Work item.
Starting with the line that contains "ATOM 10 C CA" and stopping after the line that contains "ATOM 16 C C", return each line below exactly as written, with no others.

Supplied entries.
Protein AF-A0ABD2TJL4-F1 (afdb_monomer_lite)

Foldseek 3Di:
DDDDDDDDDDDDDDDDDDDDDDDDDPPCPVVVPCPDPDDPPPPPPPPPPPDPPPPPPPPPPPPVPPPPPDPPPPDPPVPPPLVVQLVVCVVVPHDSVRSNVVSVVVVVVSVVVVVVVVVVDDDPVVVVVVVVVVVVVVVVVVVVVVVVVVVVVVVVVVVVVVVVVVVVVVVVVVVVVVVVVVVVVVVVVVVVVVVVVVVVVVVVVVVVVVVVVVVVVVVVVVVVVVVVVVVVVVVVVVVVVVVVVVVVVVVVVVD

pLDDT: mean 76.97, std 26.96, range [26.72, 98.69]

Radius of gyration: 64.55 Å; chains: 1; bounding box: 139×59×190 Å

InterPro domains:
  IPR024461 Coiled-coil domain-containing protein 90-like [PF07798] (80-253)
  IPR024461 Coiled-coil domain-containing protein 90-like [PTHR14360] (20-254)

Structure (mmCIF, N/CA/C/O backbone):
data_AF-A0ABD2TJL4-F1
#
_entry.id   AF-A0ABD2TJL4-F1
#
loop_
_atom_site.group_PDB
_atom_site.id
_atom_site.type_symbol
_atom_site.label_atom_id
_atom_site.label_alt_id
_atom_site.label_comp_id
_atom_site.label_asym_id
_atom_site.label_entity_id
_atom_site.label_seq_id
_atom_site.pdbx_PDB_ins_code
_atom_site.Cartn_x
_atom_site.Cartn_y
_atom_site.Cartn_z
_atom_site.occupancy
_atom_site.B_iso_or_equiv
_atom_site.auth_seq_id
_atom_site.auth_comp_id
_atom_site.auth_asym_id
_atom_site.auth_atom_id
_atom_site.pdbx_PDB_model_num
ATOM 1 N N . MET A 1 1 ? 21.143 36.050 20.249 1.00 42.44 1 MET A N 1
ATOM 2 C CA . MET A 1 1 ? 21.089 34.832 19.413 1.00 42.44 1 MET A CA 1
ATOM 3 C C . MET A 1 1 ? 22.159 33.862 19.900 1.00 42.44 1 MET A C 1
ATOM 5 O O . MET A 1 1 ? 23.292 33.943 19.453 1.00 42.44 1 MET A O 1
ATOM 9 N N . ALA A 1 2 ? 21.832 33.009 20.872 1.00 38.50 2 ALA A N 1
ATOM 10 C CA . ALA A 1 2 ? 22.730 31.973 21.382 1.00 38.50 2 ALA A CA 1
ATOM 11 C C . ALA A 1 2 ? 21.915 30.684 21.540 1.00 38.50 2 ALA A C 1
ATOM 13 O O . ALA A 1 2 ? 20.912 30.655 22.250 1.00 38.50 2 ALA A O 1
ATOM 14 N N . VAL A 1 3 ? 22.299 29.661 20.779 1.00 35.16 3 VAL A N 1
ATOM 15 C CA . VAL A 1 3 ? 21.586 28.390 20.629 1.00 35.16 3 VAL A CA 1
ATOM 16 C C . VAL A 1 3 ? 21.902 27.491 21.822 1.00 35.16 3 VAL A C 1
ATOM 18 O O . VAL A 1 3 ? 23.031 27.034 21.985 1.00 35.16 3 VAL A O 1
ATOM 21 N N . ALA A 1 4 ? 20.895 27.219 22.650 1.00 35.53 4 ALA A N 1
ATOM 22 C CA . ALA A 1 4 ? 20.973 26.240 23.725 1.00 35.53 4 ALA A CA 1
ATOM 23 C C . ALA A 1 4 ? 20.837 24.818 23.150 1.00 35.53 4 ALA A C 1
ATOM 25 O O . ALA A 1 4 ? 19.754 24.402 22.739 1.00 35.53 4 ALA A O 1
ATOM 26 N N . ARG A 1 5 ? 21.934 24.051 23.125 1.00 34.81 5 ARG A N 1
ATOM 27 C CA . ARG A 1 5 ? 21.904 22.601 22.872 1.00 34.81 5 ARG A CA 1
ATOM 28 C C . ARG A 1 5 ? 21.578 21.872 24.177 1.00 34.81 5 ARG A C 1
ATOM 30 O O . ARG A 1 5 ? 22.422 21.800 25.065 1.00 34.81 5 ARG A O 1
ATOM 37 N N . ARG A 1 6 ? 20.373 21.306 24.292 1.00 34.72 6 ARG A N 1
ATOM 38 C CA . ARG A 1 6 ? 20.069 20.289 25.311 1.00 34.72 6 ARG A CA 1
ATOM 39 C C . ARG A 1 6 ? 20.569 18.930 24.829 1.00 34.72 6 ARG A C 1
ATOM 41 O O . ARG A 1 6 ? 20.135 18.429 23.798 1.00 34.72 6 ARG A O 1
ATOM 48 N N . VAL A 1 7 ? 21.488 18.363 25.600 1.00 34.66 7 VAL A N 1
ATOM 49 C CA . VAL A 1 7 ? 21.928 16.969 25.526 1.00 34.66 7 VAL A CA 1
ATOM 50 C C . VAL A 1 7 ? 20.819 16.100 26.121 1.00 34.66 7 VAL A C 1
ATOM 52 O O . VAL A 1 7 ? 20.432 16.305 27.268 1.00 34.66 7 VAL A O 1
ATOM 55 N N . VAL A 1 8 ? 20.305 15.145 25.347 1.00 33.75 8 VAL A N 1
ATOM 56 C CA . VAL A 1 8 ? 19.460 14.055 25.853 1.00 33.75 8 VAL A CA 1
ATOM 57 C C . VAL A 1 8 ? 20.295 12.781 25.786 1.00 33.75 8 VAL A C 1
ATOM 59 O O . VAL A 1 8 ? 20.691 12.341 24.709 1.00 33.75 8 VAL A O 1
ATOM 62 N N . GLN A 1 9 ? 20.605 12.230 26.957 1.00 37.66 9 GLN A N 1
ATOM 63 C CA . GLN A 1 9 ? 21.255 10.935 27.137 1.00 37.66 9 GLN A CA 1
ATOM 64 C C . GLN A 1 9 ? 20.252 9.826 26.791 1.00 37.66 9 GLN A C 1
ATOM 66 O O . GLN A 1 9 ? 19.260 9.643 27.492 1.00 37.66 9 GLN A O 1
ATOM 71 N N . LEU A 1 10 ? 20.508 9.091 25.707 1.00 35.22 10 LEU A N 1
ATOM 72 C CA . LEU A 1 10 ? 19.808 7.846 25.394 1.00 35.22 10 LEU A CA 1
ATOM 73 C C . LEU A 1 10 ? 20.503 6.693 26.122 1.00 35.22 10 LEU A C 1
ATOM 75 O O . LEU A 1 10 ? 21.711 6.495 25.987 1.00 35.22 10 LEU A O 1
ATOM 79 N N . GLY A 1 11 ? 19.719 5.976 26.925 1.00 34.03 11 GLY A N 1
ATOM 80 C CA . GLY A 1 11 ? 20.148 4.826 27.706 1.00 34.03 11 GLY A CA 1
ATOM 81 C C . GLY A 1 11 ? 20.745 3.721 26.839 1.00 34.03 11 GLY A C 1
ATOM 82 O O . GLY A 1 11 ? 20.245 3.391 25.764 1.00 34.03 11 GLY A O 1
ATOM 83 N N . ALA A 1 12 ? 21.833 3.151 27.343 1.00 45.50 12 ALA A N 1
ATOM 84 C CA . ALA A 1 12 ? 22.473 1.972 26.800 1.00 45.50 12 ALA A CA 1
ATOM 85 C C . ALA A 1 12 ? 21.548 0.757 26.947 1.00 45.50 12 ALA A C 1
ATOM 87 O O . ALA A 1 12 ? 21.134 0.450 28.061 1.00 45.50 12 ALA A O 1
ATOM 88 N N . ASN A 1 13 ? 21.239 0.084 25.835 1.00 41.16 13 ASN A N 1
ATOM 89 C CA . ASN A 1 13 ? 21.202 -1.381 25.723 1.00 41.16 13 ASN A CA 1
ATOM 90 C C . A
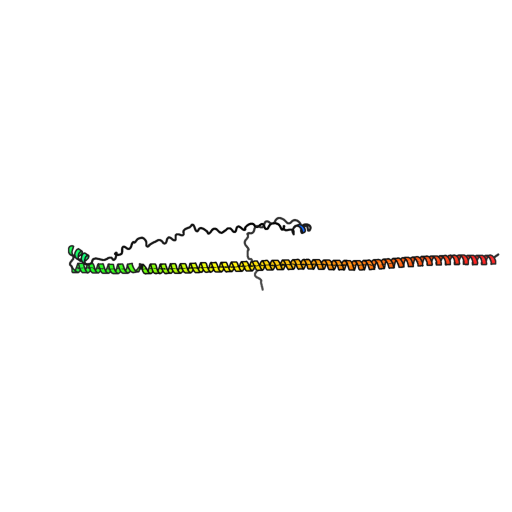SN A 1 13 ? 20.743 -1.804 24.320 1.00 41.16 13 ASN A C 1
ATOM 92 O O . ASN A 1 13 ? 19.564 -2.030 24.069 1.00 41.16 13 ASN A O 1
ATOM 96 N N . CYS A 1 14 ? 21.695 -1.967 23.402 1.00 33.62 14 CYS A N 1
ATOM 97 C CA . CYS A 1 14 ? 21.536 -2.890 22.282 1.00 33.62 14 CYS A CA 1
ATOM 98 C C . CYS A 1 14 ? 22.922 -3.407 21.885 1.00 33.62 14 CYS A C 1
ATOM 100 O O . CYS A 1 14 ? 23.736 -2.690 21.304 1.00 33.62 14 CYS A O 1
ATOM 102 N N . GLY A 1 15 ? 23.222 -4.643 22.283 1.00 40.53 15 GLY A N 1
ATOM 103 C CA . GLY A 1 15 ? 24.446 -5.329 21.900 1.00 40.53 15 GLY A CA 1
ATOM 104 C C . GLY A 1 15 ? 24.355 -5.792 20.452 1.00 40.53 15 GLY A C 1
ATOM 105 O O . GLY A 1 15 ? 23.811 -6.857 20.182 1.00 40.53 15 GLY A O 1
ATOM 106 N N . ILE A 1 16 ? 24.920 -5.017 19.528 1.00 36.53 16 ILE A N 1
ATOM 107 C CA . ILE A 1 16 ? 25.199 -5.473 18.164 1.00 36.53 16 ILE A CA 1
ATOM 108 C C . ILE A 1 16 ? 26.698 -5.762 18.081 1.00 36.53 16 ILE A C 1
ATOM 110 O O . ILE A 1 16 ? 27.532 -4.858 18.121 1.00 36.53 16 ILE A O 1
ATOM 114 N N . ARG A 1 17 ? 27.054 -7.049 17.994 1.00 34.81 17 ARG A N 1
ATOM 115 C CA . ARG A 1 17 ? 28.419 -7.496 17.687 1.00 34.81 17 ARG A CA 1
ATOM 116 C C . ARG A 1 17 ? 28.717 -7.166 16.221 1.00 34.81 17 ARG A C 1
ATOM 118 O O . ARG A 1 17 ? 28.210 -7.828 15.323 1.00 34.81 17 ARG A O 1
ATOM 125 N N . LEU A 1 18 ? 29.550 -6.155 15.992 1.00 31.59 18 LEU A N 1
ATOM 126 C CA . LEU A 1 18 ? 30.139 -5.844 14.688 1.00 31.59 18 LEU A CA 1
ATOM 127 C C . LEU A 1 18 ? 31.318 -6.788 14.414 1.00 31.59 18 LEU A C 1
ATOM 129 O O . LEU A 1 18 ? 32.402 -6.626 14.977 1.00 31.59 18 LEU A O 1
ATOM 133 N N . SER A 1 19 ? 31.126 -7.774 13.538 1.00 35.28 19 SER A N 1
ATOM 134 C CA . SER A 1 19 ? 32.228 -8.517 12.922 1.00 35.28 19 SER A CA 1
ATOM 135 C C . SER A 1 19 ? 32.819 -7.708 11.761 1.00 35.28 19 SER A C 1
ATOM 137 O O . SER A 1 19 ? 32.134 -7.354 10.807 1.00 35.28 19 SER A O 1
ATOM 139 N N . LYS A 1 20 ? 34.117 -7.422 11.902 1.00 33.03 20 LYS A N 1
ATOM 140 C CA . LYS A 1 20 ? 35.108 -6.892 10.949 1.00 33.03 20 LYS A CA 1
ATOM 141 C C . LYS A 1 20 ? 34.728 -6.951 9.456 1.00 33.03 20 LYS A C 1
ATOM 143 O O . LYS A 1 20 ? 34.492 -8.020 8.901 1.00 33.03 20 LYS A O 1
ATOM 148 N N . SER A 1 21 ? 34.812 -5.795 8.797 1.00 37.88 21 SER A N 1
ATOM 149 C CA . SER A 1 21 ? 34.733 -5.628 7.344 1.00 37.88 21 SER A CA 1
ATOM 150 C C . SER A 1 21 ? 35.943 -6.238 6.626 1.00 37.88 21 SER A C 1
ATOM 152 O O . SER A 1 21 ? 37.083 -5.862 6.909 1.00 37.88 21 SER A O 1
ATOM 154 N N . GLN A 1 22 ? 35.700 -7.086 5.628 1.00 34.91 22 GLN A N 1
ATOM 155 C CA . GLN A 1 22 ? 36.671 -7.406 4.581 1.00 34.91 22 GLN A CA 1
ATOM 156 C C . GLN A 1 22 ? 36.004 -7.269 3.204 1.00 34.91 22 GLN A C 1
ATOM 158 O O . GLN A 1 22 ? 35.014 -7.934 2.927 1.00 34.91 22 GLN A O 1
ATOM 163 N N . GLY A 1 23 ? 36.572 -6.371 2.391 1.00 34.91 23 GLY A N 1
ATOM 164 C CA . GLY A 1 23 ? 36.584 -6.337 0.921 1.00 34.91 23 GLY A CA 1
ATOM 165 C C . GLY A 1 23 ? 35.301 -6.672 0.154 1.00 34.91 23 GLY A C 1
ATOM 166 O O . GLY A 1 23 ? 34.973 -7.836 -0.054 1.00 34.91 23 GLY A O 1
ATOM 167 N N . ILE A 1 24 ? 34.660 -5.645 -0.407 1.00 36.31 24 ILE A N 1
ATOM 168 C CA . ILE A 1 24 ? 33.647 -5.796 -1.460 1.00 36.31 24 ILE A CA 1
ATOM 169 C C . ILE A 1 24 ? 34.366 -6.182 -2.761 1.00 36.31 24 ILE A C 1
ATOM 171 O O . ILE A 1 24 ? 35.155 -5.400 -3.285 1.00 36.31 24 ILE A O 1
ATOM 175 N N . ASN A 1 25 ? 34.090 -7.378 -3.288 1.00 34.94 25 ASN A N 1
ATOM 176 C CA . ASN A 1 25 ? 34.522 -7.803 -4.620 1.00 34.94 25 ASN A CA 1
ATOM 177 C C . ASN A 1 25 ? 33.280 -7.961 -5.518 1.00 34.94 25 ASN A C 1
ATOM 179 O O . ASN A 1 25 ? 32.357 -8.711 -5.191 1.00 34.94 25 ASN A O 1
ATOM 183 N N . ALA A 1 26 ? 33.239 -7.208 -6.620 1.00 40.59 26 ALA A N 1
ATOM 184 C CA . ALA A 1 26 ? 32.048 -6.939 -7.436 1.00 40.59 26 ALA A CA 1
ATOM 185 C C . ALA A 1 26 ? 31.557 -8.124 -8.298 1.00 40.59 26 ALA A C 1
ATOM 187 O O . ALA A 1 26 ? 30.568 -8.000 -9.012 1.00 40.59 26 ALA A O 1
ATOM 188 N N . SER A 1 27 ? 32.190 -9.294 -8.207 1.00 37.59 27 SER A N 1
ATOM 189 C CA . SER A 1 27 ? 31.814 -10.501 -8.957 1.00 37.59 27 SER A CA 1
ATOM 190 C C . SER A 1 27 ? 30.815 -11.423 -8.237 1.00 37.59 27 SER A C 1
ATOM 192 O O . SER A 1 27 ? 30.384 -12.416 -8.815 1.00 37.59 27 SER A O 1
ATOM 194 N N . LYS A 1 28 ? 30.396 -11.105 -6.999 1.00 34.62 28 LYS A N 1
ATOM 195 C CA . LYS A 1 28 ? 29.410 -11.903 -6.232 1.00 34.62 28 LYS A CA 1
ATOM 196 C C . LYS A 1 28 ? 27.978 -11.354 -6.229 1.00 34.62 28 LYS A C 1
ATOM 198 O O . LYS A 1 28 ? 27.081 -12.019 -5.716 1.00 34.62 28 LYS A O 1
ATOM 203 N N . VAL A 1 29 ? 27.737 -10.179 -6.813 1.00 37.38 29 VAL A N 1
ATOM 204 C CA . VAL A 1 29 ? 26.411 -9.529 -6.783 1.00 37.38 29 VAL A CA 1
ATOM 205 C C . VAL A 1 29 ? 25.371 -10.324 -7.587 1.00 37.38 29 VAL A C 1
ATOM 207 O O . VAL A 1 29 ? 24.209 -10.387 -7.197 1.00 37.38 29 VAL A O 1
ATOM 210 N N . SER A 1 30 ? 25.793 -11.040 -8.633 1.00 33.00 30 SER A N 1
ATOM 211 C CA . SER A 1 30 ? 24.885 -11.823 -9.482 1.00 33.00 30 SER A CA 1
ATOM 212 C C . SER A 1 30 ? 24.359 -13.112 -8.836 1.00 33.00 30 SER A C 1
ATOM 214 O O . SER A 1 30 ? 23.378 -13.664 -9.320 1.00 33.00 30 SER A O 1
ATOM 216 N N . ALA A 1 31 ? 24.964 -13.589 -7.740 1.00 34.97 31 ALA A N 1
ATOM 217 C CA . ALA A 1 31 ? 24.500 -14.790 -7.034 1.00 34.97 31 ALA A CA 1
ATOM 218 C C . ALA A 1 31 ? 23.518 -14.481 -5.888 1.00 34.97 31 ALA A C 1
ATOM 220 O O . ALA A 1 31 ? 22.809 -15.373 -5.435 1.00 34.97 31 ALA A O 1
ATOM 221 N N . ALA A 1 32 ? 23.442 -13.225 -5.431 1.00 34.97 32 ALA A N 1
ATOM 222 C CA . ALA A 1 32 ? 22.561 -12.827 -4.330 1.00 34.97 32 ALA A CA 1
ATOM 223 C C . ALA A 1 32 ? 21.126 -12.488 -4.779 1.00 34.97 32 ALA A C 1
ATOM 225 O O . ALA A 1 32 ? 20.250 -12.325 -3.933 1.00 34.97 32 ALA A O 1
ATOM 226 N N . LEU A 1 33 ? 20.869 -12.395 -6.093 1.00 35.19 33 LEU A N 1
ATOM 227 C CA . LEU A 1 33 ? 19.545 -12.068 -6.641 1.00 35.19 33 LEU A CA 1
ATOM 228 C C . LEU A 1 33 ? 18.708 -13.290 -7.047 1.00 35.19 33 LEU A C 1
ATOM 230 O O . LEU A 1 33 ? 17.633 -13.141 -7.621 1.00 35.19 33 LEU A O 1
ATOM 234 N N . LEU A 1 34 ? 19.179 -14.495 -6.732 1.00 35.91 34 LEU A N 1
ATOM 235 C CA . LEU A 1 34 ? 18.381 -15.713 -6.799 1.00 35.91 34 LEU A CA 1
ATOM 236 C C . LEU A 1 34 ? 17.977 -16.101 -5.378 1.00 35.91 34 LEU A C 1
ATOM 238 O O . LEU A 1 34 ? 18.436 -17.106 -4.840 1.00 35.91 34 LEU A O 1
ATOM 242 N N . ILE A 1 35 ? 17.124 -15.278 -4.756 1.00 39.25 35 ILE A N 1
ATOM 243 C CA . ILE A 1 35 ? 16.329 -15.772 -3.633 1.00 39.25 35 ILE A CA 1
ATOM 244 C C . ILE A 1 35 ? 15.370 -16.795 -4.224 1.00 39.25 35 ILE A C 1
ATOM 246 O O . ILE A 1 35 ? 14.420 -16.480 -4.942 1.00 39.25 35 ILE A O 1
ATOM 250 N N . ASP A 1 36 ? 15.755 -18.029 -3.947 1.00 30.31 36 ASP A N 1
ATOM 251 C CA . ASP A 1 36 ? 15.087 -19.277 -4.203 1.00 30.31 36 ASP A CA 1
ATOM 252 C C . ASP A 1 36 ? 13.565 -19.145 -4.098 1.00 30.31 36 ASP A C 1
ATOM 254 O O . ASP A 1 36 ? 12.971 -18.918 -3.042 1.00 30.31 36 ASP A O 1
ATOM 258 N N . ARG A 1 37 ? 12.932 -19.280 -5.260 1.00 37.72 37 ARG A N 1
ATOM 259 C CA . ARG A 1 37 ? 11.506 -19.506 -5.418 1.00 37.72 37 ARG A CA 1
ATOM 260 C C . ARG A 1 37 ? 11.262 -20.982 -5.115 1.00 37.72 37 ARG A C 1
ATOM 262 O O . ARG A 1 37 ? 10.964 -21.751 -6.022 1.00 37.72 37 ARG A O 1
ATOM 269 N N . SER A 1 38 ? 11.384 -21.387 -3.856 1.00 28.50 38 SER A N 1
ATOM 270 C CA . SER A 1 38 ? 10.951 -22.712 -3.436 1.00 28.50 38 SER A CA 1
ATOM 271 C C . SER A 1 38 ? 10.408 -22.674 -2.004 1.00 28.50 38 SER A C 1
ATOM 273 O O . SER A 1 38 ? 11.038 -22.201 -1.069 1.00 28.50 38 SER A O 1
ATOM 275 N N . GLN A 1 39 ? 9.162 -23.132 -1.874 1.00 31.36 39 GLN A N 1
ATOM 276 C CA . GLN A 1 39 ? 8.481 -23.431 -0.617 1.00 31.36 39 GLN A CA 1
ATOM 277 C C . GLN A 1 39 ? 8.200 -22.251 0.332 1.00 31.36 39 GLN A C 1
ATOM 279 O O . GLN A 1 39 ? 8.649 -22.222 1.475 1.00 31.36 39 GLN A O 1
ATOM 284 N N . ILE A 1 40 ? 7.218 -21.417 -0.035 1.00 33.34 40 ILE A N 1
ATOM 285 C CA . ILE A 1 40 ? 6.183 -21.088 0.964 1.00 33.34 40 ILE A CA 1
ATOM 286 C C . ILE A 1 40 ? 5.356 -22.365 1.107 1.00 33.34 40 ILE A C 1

Response.
ATOM 10 C CA . ALA A 1 2 ? 22.730 31.973 21.382 1.00 38.50 2 ALA A CA 1
ATOM 11 C C . ALA A 1 2 ? 21.915 30.684 21.540 1.00 38.50 2 ALA A C 1
ATOM 13 O O . ALA A 1 2 ? 20.912 30.655 22.250 1.00 38.50 2 ALA A O 1
ATOM 14 N N . VAL A 1 3 ? 22.299 29.661 20.779 1.00 35.16 3 VAL A N 1
ATOM 15 C CA . VAL A 1 3 ? 21.586 28.390 20.629 1.00 35.16 3 VAL A CA 1
ATOM 16 C C . VAL A 1 3 ? 21.902 27.491 21.822 1.00 35.16 3 VAL A C 1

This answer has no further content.